***** Records for the task *****
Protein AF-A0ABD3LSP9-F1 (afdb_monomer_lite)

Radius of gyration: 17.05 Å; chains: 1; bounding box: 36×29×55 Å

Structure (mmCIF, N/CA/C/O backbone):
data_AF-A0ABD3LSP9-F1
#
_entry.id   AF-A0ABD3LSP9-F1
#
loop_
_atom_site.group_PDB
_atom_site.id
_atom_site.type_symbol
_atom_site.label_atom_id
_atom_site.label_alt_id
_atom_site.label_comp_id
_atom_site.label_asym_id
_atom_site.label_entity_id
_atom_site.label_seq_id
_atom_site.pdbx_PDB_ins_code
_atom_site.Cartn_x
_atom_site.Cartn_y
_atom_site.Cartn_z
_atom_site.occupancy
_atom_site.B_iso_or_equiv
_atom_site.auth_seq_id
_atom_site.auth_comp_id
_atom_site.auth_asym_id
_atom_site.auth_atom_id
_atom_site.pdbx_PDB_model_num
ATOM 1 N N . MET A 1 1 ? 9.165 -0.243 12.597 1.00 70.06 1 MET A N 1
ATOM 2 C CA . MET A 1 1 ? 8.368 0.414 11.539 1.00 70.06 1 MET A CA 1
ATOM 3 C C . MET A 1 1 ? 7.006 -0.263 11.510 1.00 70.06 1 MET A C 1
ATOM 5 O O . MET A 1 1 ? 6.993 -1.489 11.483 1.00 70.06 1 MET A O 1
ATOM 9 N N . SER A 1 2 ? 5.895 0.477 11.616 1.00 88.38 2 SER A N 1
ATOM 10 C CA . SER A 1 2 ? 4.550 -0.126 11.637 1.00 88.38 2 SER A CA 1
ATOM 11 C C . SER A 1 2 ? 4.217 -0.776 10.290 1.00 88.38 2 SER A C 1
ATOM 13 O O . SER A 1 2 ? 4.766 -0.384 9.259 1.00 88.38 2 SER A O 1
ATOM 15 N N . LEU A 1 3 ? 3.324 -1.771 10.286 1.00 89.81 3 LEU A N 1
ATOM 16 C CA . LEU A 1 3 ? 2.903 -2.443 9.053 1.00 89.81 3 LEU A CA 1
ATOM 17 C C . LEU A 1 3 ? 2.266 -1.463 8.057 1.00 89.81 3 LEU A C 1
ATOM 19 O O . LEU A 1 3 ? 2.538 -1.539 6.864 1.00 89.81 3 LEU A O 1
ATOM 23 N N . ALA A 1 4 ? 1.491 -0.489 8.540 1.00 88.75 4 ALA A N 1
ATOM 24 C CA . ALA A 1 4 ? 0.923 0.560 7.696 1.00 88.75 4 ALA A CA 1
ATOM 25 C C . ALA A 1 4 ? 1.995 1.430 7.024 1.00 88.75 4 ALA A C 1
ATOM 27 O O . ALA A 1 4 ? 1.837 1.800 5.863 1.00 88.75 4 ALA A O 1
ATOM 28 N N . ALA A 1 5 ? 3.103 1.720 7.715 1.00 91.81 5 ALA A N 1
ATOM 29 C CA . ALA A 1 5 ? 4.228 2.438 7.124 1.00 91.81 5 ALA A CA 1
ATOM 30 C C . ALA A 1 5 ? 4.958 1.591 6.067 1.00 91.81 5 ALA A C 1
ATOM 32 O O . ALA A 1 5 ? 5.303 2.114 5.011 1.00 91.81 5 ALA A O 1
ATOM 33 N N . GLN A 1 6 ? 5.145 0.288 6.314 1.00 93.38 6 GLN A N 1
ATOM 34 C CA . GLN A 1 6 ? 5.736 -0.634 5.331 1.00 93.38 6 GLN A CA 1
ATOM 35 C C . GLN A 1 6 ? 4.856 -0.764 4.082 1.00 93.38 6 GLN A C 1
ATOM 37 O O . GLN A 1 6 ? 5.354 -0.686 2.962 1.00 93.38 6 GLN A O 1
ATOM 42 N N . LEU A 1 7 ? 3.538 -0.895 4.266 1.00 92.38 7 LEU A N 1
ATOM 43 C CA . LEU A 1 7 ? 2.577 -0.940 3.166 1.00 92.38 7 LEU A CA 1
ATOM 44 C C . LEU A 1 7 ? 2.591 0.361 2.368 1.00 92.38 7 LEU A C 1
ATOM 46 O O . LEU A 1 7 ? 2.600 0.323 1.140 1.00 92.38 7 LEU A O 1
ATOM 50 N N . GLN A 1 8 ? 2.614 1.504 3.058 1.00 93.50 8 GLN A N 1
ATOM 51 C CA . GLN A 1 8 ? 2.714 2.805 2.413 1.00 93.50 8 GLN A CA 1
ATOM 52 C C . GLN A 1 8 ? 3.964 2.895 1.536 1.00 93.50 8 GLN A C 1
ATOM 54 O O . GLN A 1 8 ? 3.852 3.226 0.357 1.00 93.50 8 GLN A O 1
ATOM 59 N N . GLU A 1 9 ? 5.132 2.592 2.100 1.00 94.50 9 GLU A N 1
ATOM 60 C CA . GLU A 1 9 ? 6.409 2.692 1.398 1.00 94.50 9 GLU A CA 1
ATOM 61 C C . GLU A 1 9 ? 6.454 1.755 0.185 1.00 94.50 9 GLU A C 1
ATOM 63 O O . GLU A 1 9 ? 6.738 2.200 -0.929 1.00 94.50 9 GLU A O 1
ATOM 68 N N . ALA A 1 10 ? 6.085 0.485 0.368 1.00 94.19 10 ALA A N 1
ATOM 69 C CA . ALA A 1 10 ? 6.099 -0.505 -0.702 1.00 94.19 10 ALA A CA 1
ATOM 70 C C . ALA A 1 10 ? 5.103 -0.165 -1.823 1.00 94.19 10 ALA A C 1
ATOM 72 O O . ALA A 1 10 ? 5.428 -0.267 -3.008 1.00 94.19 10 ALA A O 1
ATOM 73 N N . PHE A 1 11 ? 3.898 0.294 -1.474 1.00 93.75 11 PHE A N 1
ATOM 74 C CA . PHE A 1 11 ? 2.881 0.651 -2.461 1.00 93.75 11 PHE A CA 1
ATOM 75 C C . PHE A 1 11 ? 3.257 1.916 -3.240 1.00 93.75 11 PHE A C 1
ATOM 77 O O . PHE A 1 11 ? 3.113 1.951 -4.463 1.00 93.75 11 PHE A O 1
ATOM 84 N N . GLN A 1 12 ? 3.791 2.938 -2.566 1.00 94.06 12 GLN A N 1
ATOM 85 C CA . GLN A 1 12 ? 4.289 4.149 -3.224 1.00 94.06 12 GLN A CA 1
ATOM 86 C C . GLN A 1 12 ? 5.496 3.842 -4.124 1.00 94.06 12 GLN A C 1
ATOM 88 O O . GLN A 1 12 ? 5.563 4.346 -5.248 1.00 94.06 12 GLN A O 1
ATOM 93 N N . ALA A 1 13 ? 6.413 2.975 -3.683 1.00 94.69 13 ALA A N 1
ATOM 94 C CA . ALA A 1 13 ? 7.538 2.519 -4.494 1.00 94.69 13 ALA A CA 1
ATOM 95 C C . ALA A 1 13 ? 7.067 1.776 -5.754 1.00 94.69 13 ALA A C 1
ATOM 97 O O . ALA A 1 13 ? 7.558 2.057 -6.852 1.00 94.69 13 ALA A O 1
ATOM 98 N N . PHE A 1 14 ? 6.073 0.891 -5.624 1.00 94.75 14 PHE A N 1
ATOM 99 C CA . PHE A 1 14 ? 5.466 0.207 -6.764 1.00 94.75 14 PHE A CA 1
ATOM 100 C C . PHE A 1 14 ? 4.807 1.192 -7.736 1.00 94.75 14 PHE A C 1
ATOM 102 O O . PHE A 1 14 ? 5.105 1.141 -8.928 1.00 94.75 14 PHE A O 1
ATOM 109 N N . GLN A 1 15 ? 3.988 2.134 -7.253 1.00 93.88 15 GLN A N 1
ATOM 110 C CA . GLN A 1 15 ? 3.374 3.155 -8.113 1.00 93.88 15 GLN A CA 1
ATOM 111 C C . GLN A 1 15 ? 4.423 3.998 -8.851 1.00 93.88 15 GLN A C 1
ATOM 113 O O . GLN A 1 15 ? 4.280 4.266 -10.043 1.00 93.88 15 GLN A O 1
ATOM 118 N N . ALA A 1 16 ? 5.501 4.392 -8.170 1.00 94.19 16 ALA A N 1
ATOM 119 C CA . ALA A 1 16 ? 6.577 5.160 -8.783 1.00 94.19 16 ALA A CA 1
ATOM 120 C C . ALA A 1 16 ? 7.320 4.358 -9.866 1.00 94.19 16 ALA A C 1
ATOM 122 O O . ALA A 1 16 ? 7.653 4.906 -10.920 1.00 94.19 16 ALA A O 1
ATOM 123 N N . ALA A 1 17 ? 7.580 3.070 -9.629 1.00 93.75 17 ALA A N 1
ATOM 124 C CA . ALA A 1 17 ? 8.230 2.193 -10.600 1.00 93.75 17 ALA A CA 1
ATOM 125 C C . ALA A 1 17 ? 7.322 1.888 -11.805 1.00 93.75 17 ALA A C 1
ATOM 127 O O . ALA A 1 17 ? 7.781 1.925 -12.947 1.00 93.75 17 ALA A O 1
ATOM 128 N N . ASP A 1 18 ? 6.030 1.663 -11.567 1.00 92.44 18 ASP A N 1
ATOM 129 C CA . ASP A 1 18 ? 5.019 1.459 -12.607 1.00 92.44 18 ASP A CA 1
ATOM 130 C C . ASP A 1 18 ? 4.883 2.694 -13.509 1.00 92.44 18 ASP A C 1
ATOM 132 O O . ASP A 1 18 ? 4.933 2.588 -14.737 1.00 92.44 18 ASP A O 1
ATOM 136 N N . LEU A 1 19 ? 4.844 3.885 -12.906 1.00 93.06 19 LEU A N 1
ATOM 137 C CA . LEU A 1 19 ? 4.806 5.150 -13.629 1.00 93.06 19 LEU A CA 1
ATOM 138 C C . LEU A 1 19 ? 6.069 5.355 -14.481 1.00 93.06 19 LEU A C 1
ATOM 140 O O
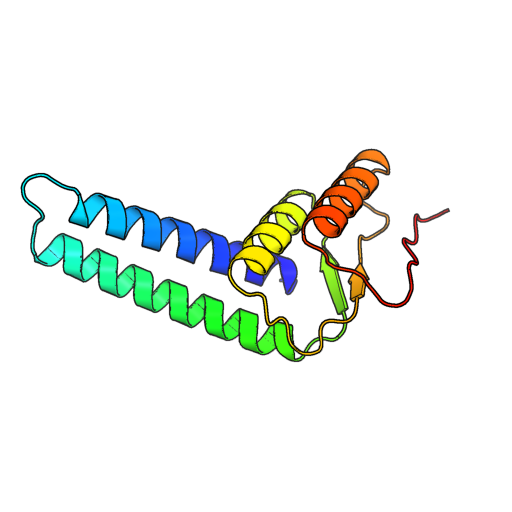 . LEU A 1 19 ? 5.968 5.732 -15.650 1.00 93.06 19 LEU A O 1
ATOM 144 N N . LYS A 1 20 ? 7.259 5.072 -13.932 1.00 92.19 20 LYS A N 1
ATOM 145 C CA . LYS A 1 20 ? 8.528 5.131 -14.682 1.00 92.19 20 LYS A CA 1
ATOM 146 C C . LYS A 1 20 ? 8.524 4.189 -15.881 1.00 92.19 20 LYS A C 1
ATOM 148 O O . LYS A 1 20 ? 8.936 4.596 -16.965 1.00 92.19 20 LYS A O 1
ATOM 153 N N . TYR A 1 21 ? 8.034 2.964 -15.706 1.00 92.31 21 TYR A N 1
ATOM 154 C CA . TYR A 1 21 ? 7.901 1.998 -16.792 1.00 92.31 21 TYR A CA 1
ATOM 155 C C . TYR A 1 21 ? 6.934 2.483 -17.878 1.00 92.31 21 TYR A
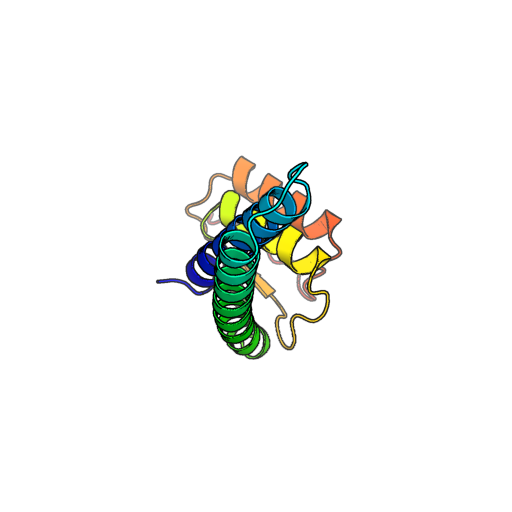 C 1
ATOM 157 O O . TYR A 1 21 ? 7.280 2.462 -19.059 1.00 92.31 21 TYR A O 1
ATOM 165 N N . CYS A 1 22 ? 5.767 3.005 -17.490 1.00 91.69 22 CYS A N 1
ATOM 166 C CA . CYS A 1 22 ? 4.807 3.587 -18.426 1.00 91.69 22 CYS A CA 1
ATOM 167 C C . CYS A 1 22 ? 5.411 4.763 -19.206 1.00 91.69 22 CYS A C 1
ATOM 169 O O . CYS A 1 22 ? 5.226 4.862 -20.418 1.00 91.69 22 CYS A O 1
ATOM 171 N N . PHE A 1 23 ? 6.160 5.651 -18.546 1.00 91.62 23 PHE A N 1
ATOM 172 C CA . PHE A 1 23 ? 6.850 6.747 -19.227 1.00 91.62 23 PHE A CA 1
ATOM 173 C C . PHE A 1 23 ? 7.931 6.251 -20.184 1.00 91.62 23 PHE A C 1
ATOM 175 O O . PHE A 1 23 ? 8.005 6.749 -21.305 1.00 91.62 23 PHE A O 1
ATOM 182 N N . ALA A 1 24 ? 8.744 5.276 -19.768 1.00 89.56 24 ALA A N 1
ATOM 183 C CA . ALA A 1 24 ? 9.779 4.691 -20.613 1.00 89.56 24 ALA A CA 1
ATOM 184 C C . ALA A 1 24 ? 9.170 4.064 -21.876 1.00 89.56 24 ALA A C 1
ATOM 186 O O . ALA A 1 24 ? 9.659 4.325 -22.970 1.00 89.56 24 ALA A O 1
ATOM 187 N N . GLN A 1 25 ? 8.061 3.324 -21.753 1.00 88.75 25 GLN A N 1
ATOM 188 C CA . GLN A 1 25 ? 7.359 2.739 -22.902 1.00 88.75 25 GLN A CA 1
ATOM 189 C C . GLN A 1 25 ? 6.733 3.776 -23.842 1.00 88.75 25 GLN A C 1
ATOM 191 O O . GLN A 1 25 ? 6.771 3.600 -25.056 1.00 88.75 25 GLN A O 1
ATOM 196 N N . ASN A 1 26 ? 6.156 4.849 -23.297 1.00 89.62 26 ASN A N 1
ATOM 197 C CA . ASN A 1 26 ? 5.449 5.865 -24.085 1.00 89.62 26 ASN A CA 1
ATOM 198 C C . ASN A 1 26 ? 6.384 6.869 -24.781 1.00 89.62 26 ASN A C 1
ATOM 200 O O . ASN A 1 26 ? 5.918 7.773 -25.482 1.00 89.62 26 ASN A O 1
ATOM 204 N N . LYS A 1 27 ? 7.706 6.750 -24.607 1.00 87.69 27 LYS A N 1
ATOM 205 C CA . LYS A 1 27 ? 8.661 7.559 -25.366 1.00 87.69 27 LYS A CA 1
ATOM 206 C C . LYS A 1 27 ? 8.557 7.238 -26.854 1.00 87.69 27 LYS A C 1
ATOM 208 O O . LYS A 1 27 ? 8.436 6.091 -27.259 1.00 87.69 27 LYS A O 1
ATOM 213 N N . ARG A 1 28 ? 8.700 8.272 -27.689 1.00 81.56 28 ARG A N 1
ATOM 214 C CA . ARG A 1 28 ? 8.650 8.158 -29.159 1.00 81.56 28 ARG A CA 1
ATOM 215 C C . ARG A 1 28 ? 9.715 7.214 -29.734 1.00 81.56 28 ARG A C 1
*****
▶ Exercise requirements: From the line containing "ATOM 153 N N" through the line containing "ATOM 204 N N", copy every line above exactly, without pictures.

▶ Result below:
ATOM 153 N N . TYR A 1 21 ? 8.034 2.964 -15.706 1.00 92.31 21 TYR A N 1
ATOM 154 C CA . TYR A 1 21 ? 7.901 1.998 -16.792 1.00 92.31 21 TYR A CA 1
ATOM 155 C C . TYR A 1 21 ? 6.934 2.483 -17.878 1.00 92.31 21 TYR A
 C 1
ATOM 157 O O . TYR A 1 21 ? 7.280 2.462 -19.059 1.00 92.31 21 TYR A O 1
ATOM 165 N N . CYS A 1 22 ? 5.767 3.005 -17.490 1.00 91.69 22 CYS A N 1
ATOM 166 C CA . CYS A 1 22 ? 4.807 3.587 -18.426 1.00 91.69 22 CYS A CA 1
ATOM 167 C C . CYS A 1 22 ? 5.411 4.763 -19.206 1.00 91.69 22 CYS A C 1
ATOM 169 O O . CYS A 1 22 ? 5.226 4.862 -20.418 1.00 91.69 22 CYS A O 1
ATOM 171 N N . PHE A 1 23 ? 6.160 5.651 -18.546 1.00 91.62 23 PHE A N 1
ATOM 172 C CA . PHE A 1 23 ? 6.850 6.747 -19.227 1.00 91.62 23 PHE A CA 1
ATOM 173 C C . PHE A 1 23 ? 7.931 6.251 -20.184 1.00 91.62 23 PHE A C 1
ATOM 175 O O . PHE A 1 23 ? 8.005 6.749 -21.305 1.00 91.62 23 PHE A O 1
ATOM 182 N N . ALA A 1 24 ? 8.744 5.276 -19.768 1.00 89.56 24 ALA A N 1
ATOM 183 C CA . ALA A 1 24 ? 9.779 4.691 -20.613 1.00 89.56 24 ALA A CA 1
ATOM 184 C C . ALA A 1 24 ? 9.170 4.064 -21.876 1.00 89.56 24 ALA A C 1
ATOM 186 O O . ALA A 1 24 ? 9.659 4.325 -22.970 1.00 89.56 24 ALA A O 1
ATOM 187 N N . GLN A 1 25 ? 8.061 3.324 -21.753 1.00 88.75 25 GLN A N 1
ATOM 188 C CA . GLN A 1 25 ? 7.359 2.739 -22.902 1.00 88.75 25 GLN A CA 1
ATOM 189 C C . GLN A 1 25 ? 6.733 3.776 -23.842 1.00 88.75 25 GLN A C 1
ATOM 191 O O . GLN A 1 25 ? 6.771 3.600 -25.056 1.00 88.75 25 GLN A O 1
ATOM 196 N N . ASN A 1 26 ? 6.156 4.849 -23.297 1.00 89.62 26 ASN A N 1
ATOM 197 C CA . ASN A 1 26 ? 5.449 5.865 -24.085 1.00 89.62 26 ASN A CA 1
ATOM 198 C C . ASN A 1 26 ? 6.384 6.869 -24.781 1.00 89.62 26 ASN A C 1
ATOM 200 O O . ASN A 1 26 ? 5.918 7.773 -25.482 1.00 89.62 26 ASN A O 1
ATOM 204 N N . LYS A 1 27 ? 7.706 6.750 -24.607 1.00 87.69 27 LYS A N 1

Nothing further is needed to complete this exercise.